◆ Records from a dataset
BEGIN
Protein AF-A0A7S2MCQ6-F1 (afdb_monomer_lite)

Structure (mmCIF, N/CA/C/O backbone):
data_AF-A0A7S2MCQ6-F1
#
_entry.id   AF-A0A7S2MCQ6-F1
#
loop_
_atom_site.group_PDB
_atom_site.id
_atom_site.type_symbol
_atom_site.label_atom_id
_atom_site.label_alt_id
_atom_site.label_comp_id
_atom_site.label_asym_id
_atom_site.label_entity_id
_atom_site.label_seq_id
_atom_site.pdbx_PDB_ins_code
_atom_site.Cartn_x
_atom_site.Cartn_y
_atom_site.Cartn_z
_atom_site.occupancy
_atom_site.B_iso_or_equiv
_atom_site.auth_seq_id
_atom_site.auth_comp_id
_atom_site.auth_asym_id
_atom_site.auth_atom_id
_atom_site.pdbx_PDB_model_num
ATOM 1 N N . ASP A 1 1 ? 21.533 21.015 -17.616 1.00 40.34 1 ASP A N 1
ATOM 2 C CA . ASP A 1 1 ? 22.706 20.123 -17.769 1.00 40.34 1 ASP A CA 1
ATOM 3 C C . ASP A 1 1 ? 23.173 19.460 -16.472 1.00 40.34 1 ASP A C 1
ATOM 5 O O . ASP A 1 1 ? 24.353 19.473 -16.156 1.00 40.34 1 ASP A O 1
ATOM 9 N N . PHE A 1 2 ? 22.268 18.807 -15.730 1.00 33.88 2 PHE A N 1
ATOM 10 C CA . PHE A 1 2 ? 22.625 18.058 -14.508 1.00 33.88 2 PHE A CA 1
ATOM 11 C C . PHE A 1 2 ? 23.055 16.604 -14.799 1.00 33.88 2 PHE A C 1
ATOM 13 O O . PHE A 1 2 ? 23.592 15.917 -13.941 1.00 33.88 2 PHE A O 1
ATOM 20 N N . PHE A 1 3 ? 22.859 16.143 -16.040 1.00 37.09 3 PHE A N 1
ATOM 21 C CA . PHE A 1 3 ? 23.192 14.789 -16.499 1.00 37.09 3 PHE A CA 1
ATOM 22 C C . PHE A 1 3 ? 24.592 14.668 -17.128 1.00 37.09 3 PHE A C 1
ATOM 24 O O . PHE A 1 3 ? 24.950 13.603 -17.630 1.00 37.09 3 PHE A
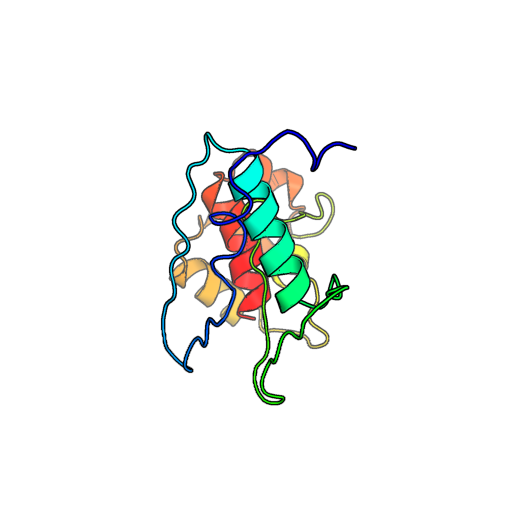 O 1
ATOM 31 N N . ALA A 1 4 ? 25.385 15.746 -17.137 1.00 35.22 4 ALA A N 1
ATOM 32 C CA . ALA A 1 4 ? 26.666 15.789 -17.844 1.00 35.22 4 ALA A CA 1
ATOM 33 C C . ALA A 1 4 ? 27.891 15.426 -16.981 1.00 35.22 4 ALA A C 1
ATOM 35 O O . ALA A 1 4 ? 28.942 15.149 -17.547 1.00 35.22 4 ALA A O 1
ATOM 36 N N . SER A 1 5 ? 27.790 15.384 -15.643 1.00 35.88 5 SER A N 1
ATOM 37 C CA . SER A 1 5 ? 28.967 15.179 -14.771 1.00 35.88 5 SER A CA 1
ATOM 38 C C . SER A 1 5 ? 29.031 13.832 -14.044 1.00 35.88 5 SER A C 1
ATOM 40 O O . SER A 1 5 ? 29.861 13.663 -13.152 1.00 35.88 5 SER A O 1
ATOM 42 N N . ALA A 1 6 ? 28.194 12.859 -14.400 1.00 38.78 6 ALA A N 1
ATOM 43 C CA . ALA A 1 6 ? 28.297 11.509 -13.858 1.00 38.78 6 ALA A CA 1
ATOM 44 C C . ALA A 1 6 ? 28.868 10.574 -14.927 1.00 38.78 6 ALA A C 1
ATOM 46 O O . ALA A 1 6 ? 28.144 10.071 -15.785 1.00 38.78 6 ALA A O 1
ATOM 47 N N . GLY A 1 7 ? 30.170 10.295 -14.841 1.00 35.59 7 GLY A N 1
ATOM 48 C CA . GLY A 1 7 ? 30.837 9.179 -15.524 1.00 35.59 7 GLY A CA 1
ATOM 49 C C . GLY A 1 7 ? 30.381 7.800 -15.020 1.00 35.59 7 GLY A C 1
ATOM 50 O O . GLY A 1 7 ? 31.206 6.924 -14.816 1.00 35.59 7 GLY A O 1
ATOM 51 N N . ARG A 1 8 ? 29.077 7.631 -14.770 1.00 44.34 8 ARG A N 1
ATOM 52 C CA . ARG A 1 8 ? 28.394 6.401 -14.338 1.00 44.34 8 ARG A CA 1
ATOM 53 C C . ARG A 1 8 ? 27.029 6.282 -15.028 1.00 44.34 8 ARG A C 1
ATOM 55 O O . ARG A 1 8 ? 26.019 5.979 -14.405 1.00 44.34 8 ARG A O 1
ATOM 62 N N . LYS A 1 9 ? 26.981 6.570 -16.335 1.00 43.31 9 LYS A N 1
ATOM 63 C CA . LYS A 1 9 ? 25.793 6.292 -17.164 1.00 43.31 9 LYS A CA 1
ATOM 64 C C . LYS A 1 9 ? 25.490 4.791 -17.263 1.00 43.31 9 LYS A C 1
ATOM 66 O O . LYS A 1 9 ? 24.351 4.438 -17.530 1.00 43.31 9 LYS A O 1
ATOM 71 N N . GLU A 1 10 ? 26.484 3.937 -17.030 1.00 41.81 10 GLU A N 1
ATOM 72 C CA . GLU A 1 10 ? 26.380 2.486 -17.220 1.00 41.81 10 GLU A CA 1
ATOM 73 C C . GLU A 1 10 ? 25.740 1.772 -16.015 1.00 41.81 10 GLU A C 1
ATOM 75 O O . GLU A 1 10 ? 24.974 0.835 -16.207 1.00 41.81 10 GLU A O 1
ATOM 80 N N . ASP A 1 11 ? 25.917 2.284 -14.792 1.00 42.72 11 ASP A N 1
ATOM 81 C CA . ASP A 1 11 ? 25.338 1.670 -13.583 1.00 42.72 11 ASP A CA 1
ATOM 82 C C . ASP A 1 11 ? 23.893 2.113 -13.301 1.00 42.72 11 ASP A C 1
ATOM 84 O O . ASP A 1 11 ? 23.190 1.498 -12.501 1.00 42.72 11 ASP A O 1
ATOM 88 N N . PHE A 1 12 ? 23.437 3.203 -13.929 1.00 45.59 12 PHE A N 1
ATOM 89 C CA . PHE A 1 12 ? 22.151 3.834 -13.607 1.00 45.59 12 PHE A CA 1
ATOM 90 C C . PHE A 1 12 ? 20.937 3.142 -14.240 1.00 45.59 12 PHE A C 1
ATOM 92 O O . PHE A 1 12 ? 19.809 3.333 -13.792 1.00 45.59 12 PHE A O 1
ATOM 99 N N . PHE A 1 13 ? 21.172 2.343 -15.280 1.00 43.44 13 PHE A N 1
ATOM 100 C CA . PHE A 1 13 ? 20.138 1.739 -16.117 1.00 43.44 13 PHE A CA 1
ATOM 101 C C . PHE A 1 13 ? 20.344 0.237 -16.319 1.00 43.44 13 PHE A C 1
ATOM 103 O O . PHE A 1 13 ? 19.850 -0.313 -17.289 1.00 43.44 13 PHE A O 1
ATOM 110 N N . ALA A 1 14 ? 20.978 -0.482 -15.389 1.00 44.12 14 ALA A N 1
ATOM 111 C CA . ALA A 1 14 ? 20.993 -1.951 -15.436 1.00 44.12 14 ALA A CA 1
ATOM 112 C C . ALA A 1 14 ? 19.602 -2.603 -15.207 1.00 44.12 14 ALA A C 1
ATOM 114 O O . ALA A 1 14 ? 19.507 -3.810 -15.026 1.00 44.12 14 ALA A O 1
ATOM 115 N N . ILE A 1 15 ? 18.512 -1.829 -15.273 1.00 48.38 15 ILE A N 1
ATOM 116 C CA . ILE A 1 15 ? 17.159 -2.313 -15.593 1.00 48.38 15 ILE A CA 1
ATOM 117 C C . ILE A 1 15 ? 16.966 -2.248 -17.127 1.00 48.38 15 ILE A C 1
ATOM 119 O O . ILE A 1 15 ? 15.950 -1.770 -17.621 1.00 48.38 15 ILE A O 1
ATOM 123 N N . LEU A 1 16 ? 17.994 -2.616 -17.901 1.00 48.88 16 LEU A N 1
END
BEGIN
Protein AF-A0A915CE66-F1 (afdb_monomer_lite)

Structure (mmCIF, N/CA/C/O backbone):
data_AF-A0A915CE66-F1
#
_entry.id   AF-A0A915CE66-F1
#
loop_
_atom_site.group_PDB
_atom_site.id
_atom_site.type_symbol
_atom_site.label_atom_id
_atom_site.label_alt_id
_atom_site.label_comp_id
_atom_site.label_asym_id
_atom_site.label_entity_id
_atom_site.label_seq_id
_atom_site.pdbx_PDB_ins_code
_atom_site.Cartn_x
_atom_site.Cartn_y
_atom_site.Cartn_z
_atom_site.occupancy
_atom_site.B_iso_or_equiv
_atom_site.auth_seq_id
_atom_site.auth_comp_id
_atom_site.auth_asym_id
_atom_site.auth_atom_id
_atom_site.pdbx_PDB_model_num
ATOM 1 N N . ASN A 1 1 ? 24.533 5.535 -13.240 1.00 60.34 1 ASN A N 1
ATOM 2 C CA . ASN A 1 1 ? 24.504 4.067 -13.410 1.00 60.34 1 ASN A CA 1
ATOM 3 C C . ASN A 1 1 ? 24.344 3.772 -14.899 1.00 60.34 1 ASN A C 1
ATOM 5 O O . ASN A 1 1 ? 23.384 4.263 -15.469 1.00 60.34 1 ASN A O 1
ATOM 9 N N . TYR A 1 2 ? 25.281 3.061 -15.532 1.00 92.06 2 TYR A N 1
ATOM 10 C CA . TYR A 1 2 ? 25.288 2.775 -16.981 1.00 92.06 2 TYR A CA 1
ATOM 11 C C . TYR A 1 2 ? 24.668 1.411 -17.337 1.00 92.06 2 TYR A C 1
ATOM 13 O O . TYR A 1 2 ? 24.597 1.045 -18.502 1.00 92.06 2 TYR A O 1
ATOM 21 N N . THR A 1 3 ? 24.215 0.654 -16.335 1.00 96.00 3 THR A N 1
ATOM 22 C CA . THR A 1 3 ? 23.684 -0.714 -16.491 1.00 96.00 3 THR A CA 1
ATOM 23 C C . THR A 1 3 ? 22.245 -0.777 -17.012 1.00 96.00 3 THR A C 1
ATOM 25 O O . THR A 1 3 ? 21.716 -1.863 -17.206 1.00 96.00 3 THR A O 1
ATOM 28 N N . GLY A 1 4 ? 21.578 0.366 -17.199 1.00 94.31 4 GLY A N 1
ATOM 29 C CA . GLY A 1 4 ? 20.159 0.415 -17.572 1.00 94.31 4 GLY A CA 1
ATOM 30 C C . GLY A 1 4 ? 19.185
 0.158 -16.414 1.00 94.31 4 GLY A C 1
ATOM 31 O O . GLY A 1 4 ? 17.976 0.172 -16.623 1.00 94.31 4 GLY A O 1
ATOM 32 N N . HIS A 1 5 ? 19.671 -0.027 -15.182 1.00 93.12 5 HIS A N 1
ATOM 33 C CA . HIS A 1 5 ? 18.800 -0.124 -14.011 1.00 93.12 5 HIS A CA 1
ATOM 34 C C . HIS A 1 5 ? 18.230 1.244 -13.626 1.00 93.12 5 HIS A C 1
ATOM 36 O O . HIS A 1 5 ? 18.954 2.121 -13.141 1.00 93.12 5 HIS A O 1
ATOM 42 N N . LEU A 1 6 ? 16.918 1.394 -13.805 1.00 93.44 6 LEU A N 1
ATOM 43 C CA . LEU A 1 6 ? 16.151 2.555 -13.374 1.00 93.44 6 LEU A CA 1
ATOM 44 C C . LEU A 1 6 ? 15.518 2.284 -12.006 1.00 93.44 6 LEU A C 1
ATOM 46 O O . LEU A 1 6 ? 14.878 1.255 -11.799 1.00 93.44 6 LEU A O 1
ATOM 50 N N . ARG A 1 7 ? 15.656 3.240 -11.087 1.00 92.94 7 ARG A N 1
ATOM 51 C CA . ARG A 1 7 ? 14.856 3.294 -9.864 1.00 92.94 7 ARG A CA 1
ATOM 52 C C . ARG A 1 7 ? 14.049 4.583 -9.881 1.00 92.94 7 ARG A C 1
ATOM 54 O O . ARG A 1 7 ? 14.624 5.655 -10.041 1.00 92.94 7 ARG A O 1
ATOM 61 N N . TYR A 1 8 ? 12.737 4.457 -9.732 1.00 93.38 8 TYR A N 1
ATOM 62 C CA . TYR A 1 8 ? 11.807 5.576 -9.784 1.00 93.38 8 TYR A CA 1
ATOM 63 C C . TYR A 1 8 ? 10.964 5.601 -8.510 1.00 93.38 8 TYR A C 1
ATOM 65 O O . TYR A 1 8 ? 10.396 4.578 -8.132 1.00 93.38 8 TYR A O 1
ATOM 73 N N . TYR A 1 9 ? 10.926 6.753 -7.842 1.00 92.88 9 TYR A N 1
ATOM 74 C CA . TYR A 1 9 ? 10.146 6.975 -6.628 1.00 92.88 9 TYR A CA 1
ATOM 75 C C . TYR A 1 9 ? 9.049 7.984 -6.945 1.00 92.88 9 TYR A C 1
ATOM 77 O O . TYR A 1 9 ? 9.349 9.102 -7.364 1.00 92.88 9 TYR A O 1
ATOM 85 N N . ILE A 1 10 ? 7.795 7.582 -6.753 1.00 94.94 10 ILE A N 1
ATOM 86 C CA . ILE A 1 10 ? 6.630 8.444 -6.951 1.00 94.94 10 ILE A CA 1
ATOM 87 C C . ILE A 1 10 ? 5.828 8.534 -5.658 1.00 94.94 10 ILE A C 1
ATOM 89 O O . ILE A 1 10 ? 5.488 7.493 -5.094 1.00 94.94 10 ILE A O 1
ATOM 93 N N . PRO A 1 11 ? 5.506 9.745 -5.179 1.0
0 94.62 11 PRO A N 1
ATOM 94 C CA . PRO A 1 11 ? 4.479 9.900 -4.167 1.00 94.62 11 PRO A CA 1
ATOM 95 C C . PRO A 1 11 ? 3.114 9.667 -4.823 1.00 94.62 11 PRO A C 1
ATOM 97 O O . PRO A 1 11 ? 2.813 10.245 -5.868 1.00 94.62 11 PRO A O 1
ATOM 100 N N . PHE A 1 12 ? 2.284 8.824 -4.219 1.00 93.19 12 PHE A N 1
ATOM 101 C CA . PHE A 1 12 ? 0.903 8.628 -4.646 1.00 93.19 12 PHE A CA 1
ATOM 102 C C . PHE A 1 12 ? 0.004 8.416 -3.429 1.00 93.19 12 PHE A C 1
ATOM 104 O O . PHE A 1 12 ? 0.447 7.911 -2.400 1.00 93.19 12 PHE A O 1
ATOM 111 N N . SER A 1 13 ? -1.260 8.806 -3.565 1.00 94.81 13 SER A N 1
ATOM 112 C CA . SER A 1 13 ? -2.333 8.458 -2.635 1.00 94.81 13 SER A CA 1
END
Among the records above, repeat exactly the line with "ATOM 44 C C . LEU", the line with "ATOM 73 N N", and every line in between, and only those.

ATOM 44 C C . LEU A 1 6 ? 15.518 2.284 -12.006 1.00 93.44 6 LEU A C 1
ATOM 46 O O . LEU A 1 6 ? 14.878 1.255 -11.799 1.00 93.44 6 LEU A O 1
ATOM 50 N N . ARG A 1 7 ? 15.656 3.240 -11.087 1.00 92.94 7 ARG A N 1
ATOM 51 C CA . ARG A 1 7 ? 14.856 3.294 -9.864 1.00 92.94 7 ARG A CA 1
ATOM 52 C C . ARG A 1 7 ? 14.049 4.583 -9.881 1.00 92.94 7 ARG A C 1
ATOM 54 O O . ARG A 1 7 ? 14.624 5.655 -10.041 1.00 92.94 7 ARG A O 1
ATOM 61 N N . TYR A 1 8 ? 12.737 4.457 -9.732 1.00 93.38 8 TYR A N 1
ATOM 62 C CA . TYR A 1 8 ? 11.807 5.576 -9.784 1.00 93.38 8 TYR A CA 1
ATOM 63 C C . TYR A 1 8 ? 10.964 5.601 -8.510 1.00 93.38 8 TYR A C 1
ATOM 65 O O . TYR A 1 8 ? 10.396 4.578 -8.132 1.00 93.38 8 TYR A O 1
ATOM 73 N N . TYR A 1 9 ? 10.926 6.753 -7.842 1.00 92.88 9 TYR A N 1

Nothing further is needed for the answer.